[Data for processing Boundary: Start]

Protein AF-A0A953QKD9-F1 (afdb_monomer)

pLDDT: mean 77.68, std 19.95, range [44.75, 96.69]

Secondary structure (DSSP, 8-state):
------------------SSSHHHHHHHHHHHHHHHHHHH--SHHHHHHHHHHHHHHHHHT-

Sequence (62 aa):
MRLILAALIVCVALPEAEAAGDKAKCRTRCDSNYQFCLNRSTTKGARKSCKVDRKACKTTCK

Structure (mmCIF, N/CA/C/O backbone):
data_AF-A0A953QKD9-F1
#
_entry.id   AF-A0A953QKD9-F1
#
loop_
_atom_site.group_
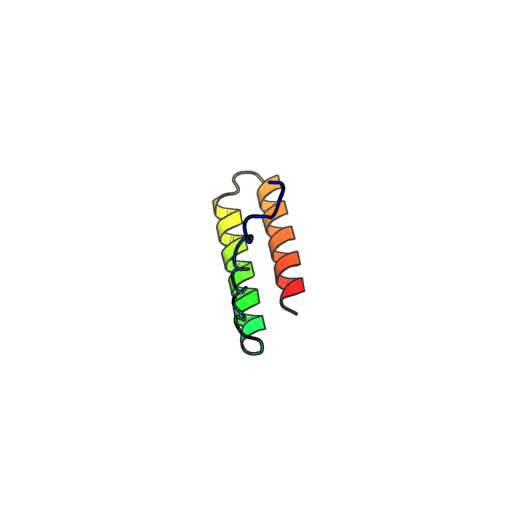PDB
_atom_site.id
_atom_site.type_symbol
_atom_site.label_atom_id
_atom_site.label_alt_id
_atom_site.label_comp_id
_atom_site.label_asym_id
_atom_site.label_entity_id
_atom_site.label_seq_id
_atom_site.pdbx_PDB_ins_code
_atom_site.Cartn_x
_atom_site.Cartn_y
_atom_site.Cartn_z
_atom_site.occupancy
_atom_site.B_iso_or_equiv
_atom_site.auth_seq_id
_atom_site.auth_comp_id
_atom_site.auth_asym_id
_atom_site.auth_atom_id
_atom_site.pdbx_PDB_model_num
ATOM 1 N N . MET A 1 1 ? -28.918 31.950 -34.678 1.00 44.75 1 MET A N 1
ATOM 2 C CA . MET A 1 1 ? -27.603 31.337 -34.962 1.00 44.75 1 MET A CA 1
ATOM 3 C C . MET A 1 1 ? -27.356 30.275 -33.906 1.00 44.75 1 MET A C 1
ATOM 5 O O . MET A 1 1 ? -27.321 30.597 -32.727 1.00 44.75 1 MET A O 1
ATOM 9 N N . ARG A 1 2 ? -27.365 29.007 -34.316 1.00 47.16 2 ARG A N 1
ATOM 10 C CA . ARG A 1 2 ? -27.295 27.819 -33.460 1.00 47.16 2 ARG A CA 1
ATOM 11 C C . ARG A 1 2 ? -25.923 27.177 -33.668 1.00 47.16 2 ARG A C 1
ATOM 13 O O . ARG A 1 2 ? -25.615 26.884 -34.815 1.00 47.16 2 ARG A O 1
ATOM 20 N N . LEU A 1 3 ? -25.245 26.873 -32.552 1.00 50.38 3 LEU A N 1
ATOM 21 C CA . LEU A 1 3 ? -24.178 25.866 -32.401 1.00 50.38 3 LEU A CA 1
ATOM 22 C C . LEU A 1 3 ? -22.838 26.305 -33.052 1.00 50.38 3 LEU A C 1
ATOM 24 O O . LEU A 1 3 ? -22.826 26.812 -34.158 1.00 50.38 3 LEU A O 1
ATOM 28 N N . ILE A 1 4 ? -21.662 26.189 -32.433 1.00 55.22 4 ILE A N 1
ATOM 29 C CA . ILE A 1 4 ? -21.060 24.951 -31.940 1.00 55.22 4 ILE A CA 1
ATOM 30 C C . ILE A 1 4 ? -19.958 25.278 -30.912 1.00 55.22 4 ILE A C 1
ATOM 32 O O . ILE A 1 4 ? -19.034 26.036 -31.181 1.00 55.22 4 ILE A O 1
ATOM 36 N N . LEU A 1 5 ? -20.122 24.659 -29.741 1.00 54.16 5 LEU A N 1
ATOM 37 C CA . LEU A 1 5 ? -19.132 24.028 -28.867 1.00 54.16 5 LEU A CA 1
ATOM 38 C C . LEU A 1 5 ? -17.758 24.686 -28.659 1.00 54.16 5 LEU A C 1
ATOM 40 O O . LEU A 1 5 ? -16.829 24.549 -29.448 1.00 54.16 5 LEU A O 1
ATOM 44 N N . ALA A 1 6 ? -17.631 25.222 -27.442 1.00 55.03 6 ALA A N 1
ATOM 45 C CA . ALA A 1 6 ? -16.466 25.107 -26.577 1.00 55.03 6 ALA A CA 1
ATOM 46 C C . ALA A 1 6 ? -15.591 23.886 -26.919 1.00 55.03 6 ALA A C 1
ATOM 48 O O . ALA A 1 6 ? -15.958 22.741 -26.643 1.00 55.03 6 ALA A O 1
ATOM 49 N N . ALA A 1 7 ? -14.427 24.156 -27.510 1.00 53.69 7 ALA A N 1
ATOM 50 C CA . ALA A 1 7 ? -13.365 23.181 -27.677 1.00 53.69 7 ALA A CA 1
ATOM 51 C C . ALA A 1 7 ? -12.836 22.820 -26.285 1.00 53.69 7 ALA A C 1
ATOM 53 O O . ALA A 1 7 ? -12.049 23.539 -25.669 1.00 53.69 7 ALA A O 1
ATOM 54 N N . LEU A 1 8 ? -13.385 21.720 -25.778 1.00 54.06 8 LEU A N 1
ATOM 55 C CA . LEU A 1 8 ? -12.989 21.042 -24.564 1.00 54.06 8 LEU A CA 1
ATOM 56 C C . LEU A 1 8 ? -11.475 20.826 -24.548 1.00 54.06 8 LEU A C 1
ATOM 58 O O . LEU A 1 8 ? -10.928 20.120 -25.387 1.00 54.06 8 LEU A O 1
ATOM 62 N N . ILE A 1 9 ? -10.858 21.428 -23.534 1.00 60.41 9 ILE A N 1
ATOM 63 C CA . ILE A 1 9 ? -9.922 20.776 -22.620 1.00 60.41 9 ILE A CA 1
ATOM 64 C C . ILE A 1 9 ? -8.885 19.924 -23.350 1.00 60.41 9 ILE A C 1
ATOM 66 O O . ILE A 1 9 ? -9.061 18.726 -23.567 1.00 60.41 9 ILE A O 1
ATOM 70 N N . VAL A 1 10 ? -7.768 20.584 -23.661 1.00 53.62 10 VAL A N 1
ATOM 71 C CA . VAL A 1 10 ? -6.462 19.966 -23.885 1.00 53.62 10 VAL A CA 1
ATOM 72 C C . VAL A 1 10 ? -6.321 18.792 -22.920 1.00 53.62 10 VAL A C 1
ATOM 74 O O . VAL A 1 10 ? -6.232 18.977 -21.705 1.00 53.62 10 VAL A O 1
ATOM 77 N N . CYS A 1 11 ? -6.369 17.582 -23.479 1.00 49.19 11 CYS A N 1
ATOM 78 C CA . CYS A 1 11 ? -6.021 16.364 -22.776 1.00 49.19 11 CYS A CA 1
ATOM 79 C C . CYS A 1 11 ? -4.617 16.570 -22.224 1.00 49.19 11 CYS A C 1
ATOM 81 O O . CYS A 1 11 ? -3.643 16.620 -22.972 1.00 49.19 11 CYS A O 1
ATOM 83 N N . VAL A 1 12 ? -4.545 16.758 -20.909 1.00 50.69 12 VAL A N 1
ATOM 84 C CA . VAL A 1 12 ? -3.303 16.753 -20.154 1.00 50.69 12 VAL A CA 1
ATOM 85 C C . VAL A 1 12 ? -2.605 15.454 -20.518 1.00 50.69 12 VAL A C 1
ATOM 87 O O . VAL A 1 12 ? -3.119 14.373 -20.223 1.00 50.69 12 VAL A O 1
ATOM 90 N N . ALA A 1 13 ? -1.479 15.579 -21.219 1.00 45.97 13 ALA A N 1
ATOM 91 C CA . ALA A 1 13 ? -0.571 14.483 -21.475 1.00 45.97 13 ALA A CA 1
ATOM 92 C C . ALA A 1 13 ? -0.330 13.775 -20.139 1.00 45.97 13 ALA A C 1
ATOM 94 O O . ALA A 1 13 ? 0.216 14.365 -19.201 1.00 45.97 13 ALA A O 1
ATOM 95 N N . LEU A 1 14 ? -0.809 12.532 -20.023 1.00 44.75 14 LEU A N 1
ATOM 96 C CA . LEU A 1 14 ? -0.347 11.659 -18.959 1.00 44.75 14 LEU A CA 1
ATOM 97 C C . LEU A 1 14 ? 1.176 11.625 -19.095 1.00 44.75 14 LEU A C 1
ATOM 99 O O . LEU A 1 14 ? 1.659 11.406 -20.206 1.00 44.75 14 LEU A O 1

[Data for processing Boundary: End]

→ **Task instructions**
Write out exactly the lines from the line with "ATOM 97 C C" to the close of the listing above, including both of those lines.

→ **Response**
ATOM 97 C C . LEU A 1 14 ? 1.176 11.625 -19.095 1.00 44.75 14 LEU A C 1
ATOM 99 O O . LEU A 1 14 ? 1.659 11.406 -20.206 1.00 44.75 14 LEU A O 1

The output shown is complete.